Problem requirements: Only the lines of the data below from the one with "ATOM 13 O O" through the one with "ATOM 24 N N" are wanted. Repeat them exactly.

___ Source data

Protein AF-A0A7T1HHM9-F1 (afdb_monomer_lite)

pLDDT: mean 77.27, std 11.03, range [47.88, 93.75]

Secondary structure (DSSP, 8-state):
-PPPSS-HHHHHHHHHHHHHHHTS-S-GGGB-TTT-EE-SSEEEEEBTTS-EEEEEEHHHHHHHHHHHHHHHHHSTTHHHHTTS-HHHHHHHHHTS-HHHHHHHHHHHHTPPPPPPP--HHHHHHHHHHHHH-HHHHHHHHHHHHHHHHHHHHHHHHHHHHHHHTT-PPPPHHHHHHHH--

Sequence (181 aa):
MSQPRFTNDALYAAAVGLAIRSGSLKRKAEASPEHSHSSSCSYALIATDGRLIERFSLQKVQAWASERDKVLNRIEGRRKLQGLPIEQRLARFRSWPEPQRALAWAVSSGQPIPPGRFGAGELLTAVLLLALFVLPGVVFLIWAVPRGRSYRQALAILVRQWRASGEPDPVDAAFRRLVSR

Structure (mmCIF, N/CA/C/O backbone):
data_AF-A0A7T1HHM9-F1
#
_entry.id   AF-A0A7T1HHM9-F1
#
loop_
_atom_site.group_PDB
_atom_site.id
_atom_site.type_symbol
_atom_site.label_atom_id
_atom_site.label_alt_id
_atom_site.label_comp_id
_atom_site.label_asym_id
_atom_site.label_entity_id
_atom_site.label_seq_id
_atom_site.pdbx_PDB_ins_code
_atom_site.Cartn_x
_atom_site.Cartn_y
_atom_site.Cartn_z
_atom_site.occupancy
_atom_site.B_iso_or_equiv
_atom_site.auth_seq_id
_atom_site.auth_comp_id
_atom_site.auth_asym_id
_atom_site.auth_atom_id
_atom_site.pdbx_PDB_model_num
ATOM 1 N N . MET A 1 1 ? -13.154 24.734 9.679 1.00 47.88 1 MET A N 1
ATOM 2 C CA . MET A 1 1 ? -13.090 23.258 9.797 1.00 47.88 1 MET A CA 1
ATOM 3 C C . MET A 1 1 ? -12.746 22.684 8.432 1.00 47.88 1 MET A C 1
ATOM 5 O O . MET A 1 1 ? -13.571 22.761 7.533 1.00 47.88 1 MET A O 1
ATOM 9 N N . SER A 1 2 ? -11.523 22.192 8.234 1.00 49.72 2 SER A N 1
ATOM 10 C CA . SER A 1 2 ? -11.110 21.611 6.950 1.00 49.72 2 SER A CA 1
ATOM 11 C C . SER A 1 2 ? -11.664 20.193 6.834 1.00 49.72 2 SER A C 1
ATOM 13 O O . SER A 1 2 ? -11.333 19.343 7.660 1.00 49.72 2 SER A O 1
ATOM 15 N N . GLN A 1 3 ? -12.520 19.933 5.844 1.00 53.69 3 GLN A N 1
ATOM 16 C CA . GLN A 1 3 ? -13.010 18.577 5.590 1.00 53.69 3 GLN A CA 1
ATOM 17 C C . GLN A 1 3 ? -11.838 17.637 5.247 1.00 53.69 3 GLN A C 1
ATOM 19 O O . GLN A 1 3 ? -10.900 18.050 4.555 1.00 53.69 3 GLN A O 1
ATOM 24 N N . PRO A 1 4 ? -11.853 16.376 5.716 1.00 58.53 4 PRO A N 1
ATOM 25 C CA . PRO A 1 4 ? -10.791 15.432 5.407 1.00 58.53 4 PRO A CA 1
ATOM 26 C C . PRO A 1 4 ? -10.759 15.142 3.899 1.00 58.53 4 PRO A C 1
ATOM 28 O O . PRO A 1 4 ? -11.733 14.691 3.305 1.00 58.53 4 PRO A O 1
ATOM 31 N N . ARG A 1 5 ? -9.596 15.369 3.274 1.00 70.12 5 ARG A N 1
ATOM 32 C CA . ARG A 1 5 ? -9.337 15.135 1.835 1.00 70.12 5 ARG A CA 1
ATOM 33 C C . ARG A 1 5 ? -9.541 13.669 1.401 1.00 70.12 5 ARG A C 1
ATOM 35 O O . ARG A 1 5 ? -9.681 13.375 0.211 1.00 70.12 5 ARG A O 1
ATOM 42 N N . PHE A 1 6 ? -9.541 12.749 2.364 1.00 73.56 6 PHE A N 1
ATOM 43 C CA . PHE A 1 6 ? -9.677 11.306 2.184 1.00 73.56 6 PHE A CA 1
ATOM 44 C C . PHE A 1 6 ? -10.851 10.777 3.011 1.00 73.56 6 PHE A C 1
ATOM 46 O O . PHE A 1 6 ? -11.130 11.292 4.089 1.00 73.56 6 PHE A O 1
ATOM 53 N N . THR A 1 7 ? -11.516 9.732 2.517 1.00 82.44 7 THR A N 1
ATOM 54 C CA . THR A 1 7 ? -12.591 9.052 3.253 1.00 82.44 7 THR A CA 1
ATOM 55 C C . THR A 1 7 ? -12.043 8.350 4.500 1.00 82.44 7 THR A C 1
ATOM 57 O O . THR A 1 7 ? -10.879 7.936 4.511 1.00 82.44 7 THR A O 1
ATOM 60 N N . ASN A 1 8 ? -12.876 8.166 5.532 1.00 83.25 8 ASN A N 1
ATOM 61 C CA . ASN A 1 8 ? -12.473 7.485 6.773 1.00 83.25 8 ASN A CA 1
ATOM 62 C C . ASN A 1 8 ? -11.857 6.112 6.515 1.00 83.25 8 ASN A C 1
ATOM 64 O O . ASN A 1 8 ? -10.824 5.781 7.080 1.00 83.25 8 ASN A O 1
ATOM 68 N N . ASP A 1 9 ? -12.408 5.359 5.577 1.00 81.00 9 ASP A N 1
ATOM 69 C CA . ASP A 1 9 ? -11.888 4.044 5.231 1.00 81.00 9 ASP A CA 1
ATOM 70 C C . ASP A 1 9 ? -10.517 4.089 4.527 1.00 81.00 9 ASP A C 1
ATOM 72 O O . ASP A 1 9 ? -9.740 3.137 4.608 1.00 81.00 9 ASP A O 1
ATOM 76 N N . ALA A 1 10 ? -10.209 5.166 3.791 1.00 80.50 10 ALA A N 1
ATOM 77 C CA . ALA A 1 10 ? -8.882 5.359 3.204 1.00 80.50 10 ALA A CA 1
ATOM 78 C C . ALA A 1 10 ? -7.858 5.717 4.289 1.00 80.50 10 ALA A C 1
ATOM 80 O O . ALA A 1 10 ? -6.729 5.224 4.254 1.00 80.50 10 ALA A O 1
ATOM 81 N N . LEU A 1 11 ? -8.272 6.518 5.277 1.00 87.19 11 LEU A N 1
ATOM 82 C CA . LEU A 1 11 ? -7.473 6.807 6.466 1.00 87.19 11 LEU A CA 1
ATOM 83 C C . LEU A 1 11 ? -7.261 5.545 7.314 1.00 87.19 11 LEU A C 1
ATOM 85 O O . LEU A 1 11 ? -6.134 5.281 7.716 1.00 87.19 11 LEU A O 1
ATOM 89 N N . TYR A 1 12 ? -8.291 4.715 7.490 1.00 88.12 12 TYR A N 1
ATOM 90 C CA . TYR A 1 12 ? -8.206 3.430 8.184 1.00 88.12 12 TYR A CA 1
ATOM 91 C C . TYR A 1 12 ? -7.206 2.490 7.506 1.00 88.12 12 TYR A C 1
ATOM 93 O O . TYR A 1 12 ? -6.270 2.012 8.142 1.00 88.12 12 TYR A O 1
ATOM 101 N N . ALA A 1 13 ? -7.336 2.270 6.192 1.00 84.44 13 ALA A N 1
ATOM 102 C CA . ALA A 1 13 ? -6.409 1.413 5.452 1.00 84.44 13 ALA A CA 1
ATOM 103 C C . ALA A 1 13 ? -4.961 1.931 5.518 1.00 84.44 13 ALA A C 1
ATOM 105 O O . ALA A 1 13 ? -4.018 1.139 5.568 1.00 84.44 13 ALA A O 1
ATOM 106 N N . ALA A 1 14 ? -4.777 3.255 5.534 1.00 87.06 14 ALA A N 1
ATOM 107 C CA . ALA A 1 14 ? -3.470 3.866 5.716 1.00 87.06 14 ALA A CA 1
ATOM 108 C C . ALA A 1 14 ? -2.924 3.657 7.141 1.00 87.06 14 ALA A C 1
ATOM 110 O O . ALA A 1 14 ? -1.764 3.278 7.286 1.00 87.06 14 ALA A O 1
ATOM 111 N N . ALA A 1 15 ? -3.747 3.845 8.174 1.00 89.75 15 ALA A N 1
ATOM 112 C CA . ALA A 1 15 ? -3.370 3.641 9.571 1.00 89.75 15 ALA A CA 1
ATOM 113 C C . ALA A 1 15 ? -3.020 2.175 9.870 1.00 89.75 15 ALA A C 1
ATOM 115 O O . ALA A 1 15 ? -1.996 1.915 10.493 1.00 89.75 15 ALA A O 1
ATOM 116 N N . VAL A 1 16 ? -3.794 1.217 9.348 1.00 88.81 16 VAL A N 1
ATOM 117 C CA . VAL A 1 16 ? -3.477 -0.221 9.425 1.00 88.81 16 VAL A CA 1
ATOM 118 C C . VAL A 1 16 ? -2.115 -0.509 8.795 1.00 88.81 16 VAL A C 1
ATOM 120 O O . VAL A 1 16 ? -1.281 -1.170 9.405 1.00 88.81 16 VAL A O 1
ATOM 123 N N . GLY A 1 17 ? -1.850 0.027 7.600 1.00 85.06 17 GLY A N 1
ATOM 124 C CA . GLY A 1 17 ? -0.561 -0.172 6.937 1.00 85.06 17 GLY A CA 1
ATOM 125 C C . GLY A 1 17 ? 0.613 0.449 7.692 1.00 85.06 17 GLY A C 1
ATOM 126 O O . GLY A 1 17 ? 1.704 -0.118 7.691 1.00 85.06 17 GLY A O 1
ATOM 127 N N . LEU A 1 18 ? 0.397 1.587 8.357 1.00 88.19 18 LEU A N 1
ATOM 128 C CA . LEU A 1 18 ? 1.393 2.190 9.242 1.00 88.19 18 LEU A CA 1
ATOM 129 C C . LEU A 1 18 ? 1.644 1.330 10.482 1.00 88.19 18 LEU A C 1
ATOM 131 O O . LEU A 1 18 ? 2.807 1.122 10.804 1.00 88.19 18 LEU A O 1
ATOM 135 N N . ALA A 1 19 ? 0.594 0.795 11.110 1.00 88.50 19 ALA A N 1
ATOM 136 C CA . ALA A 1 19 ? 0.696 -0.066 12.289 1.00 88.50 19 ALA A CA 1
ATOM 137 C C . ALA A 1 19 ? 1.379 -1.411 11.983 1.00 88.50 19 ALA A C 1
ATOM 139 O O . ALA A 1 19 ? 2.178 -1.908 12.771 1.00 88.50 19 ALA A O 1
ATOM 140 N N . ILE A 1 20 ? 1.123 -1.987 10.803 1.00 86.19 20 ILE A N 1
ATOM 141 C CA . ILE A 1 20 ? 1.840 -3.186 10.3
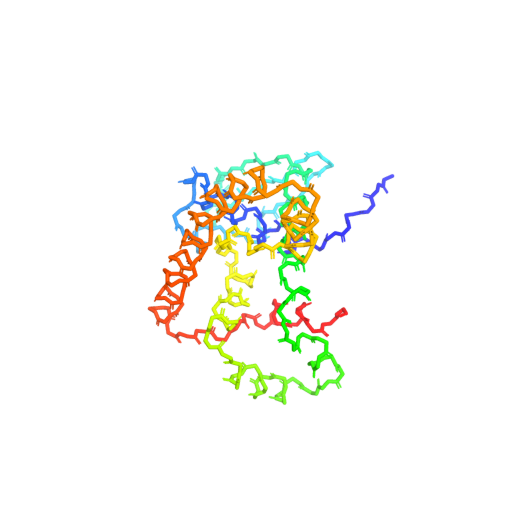43 1.00 86.19 20 ILE A CA 1
ATOM 142 C C . ILE A 1 20 ? 3.315 -2.864 10.104 1.00 86.19 20 ILE A C 1
ATOM 144 O O . ILE A 1 20 ? 4.197 -3.633 10.479 1.00 86.19 20 ILE A O 1
ATOM 148 N N . ARG A 1 21 ? 3.603 -1.703 9.507 1.00 84.12 21 ARG A N 1
ATOM 149 C CA . ARG A 1 21 ? 4.977 -1.272 9.229 1.00 84.12 21 ARG A CA 1
ATOM 150 C C . ARG A 1 21 ? 5.760 -0.921 10.498 1.00 84.12 21 ARG A C 1
ATOM 152 O O . ARG A 1 21 ? 6.967 -1.143 10.512 1.00 84.12 21 ARG A O 1
ATOM 159 N N . SER A 1 22 ? 5.112 -0.364 11.522 1.00 85.56 22 SER A N 1
ATOM 160 C CA . SER A 1 22 ? 5.726 -0.092 12.831 1.00 85.56 22 SER A CA 1
ATOM 161 C C . SER A 1 22 ? 5.885 -1.354 13.684 1.00 85.56 22 SER A C 1
ATOM 163 O O . SER A 1 22 ? 6.640 -1.331 14.650 1.00 85.56 22 SER A O 1
ATOM 165 N N . GLY A 1 23 ? 5.215 -2.454 13.322 1.00 85.44 23 GLY A N 1
ATOM 166 C CA . GLY A 1 23 ? 5.201 -3.703 14.086 1.00 85.44 23 GLY A CA 1
ATOM 167 C C . GLY A 1 23 ? 4.158 -3.740 15.207 1.00 85.44 23 GLY A C 1
ATOM 168 O O . GLY A 1 23 ? 4.011 -4.774 15.855 1.00 85.44 23 GLY A O 1
ATOM 169 N N . SER A 1 24 ? 3.400 -2.658 15.406 1.00 84.88 24 SER A N 1
ATOM 170 C CA . SER A 1 24 ? 2.320 -2.561 16.399 1.00 84.88 24 SER A CA 1
ATOM 171 C C . SER A 1 24 ? 1.105 -3.428 16.064 1.00 84.88 24 SER A C 1
ATOM 173 O O . SER A 1 24 ? 0.293 -3.719 16.937 1.00 84.88 24 SER A O 1
ATOM 175 N N . LEU A 1 25 ? 0.963 -3.839 14.801 1.00 85.94 25 LEU A N 1
ATOM 176 C CA . LEU A 1 25 ? -0.117 -4.698 14.333 1.00 85.94 25 LEU A CA 1
ATOM 177 C C . LEU A 1 25 ? 0.452 -5.849 13.503 1.00 85.94 25 LEU A C 1
ATOM 179 O O . LEU A 1 25 ? 1.120 -5.620 12.499 1.00 85.94 25 LEU A O 1
ATOM 183 N N . LYS A 1 26 ? 0.162 -7.100 13.876 1.00 78.00 26 LYS A N 1
ATOM 184 C CA . LYS A 1 26 ? 0.614 -8.263 13.089 1.00 78.00 26 LYS A CA 1
ATOM 185 C C . LYS A 1 26 ? -0.320 -8.553 11.919 1.00 78.00 26 LYS A C 1
ATOM 187 O O . LYS A 1 26 ? 0.136 -8.911 10.832 1.00 78.00 26 LYS A O 1
ATOM 192 N N . ARG A 1 27 ? -1.630 -8.388 12.122 1.00 72.81 27 ARG A N 1
ATOM 193 C CA . ARG A 1 27 ? -2.656 -8.604 11.095 1.00 72.81 27 ARG A CA 1
ATOM 194 C C . ARG A 1 27 ? -3.742 -7.544 11.138 1.00 72.81 27 ARG A C 1
ATOM 196 O O . ARG A 1 27 ? -4.204 -7.142 12.195 1.00 72.81 27 ARG A O 1
ATOM 203 N N . LYS A 1 28 ? -4.261 -7.199 9.956 1.00 70.69 28 LYS A N 1
ATOM 204 C CA . LYS A 1 28 ? -5.427 -6.314 9.812 1.00 70.69 28 LYS A CA 1
ATOM 205 C C . LYS A 1 28 ? -6.660 -6.801 10.585 1.00 70.69 28 LYS A C 1
ATOM 207 O O . LYS A 1 28 ? -7.409 -5.964 11.064 1.00 70.69 28 LYS A O 1
ATOM 212 N N . ALA A 1 29 ? -6.868 -8.116 10.691 1.00 71.38 29 ALA A N 1
ATOM 213 C CA . ALA A 1 29 ? -8.038 -8.700 11.356 1.00 71.38 29 ALA A CA 1
ATOM 214 C C . ALA A 1 29 ? -8.173 -8.292 12.835 1.00 71.38 29 ALA A C 1
ATOM 216 O O . ALA A 1 29 ? -9.257 -8.382 13.390 1.00 71.38 29 ALA A O 1
ATOM 217 N N . GLU A 1 30 ? -7.089 -7.823 13.451 1.00 79.06 30 GLU A N 1
ATOM 218 C CA . GLU A 1 30 ? -7.086 -7.343 14.832 1.00 79.06 30 GLU A CA 1
ATOM 219 C C . GLU A 1 30 ? -7.650 -5.915 14.960 1.00 79.06 30 GLU A C 1
ATOM 221 O O . GLU A 1 30 ? -8.003 -5.512 16.060 1.00 79.06 30 GLU A O 1
ATOM 226 N N . ALA A 1 31 ? -7.759 -5.146 13.866 1.00 84.06 31 ALA A N 1
ATOM 227 C CA . ALA A 1 31 ? -8.216 -3.754 13.859 1.00 84.06 31 ALA A CA 1
ATOM 228 C C . ALA A 1 31 ? -9.662 -3.621 13.356 1.00 84.06 31 ALA A C 1
ATOM 230 O O . ALA A 1 31 ? -9.999 -4.157 12.301 1.00 84.06 31 ALA A O 1
ATOM 231 N N . SER A 1 32 ? -10.492 -2.815 14.024 1.00 86.00 32 SER A N 1
ATOM 232 C CA . SER A 1 32 ? -11.873 -2.548 13.597 1.00 86.00 32 SER A CA 1
ATOM 233 C C . SER A 1 32 ? -12.008 -1.186 12.900 1.00 86.00 32 SER A C 1
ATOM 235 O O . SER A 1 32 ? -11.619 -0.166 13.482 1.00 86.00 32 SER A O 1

______

Expected answer:
ATOM 13 O O . SER A 1 2 ? -11.333 19.343 7.660 1.00 49.72 2 SER A O 1
ATOM 15 N N . GLN A 1 3 ? -12.520 19.933 5.844 1.00 53.69 3 GLN A N 1
ATOM 16 C CA . GLN A 1 3 ? -13.010 18.577 5.590 1.00 53.69 3 GLN A CA 1
ATOM 17 C C . GLN A 1 3 ? -11.838 17.637 5.247 1.00 53.69 3 GLN A C 1
ATOM 19 O O . GLN A 1 3 ? -10.900 18.050 4.555 1.00 53.69 3 GLN A O 1
ATOM 24 N N . PRO A 1 4 ? -11.853 16.376 5.716 1.00 58.53 4 PRO A N 1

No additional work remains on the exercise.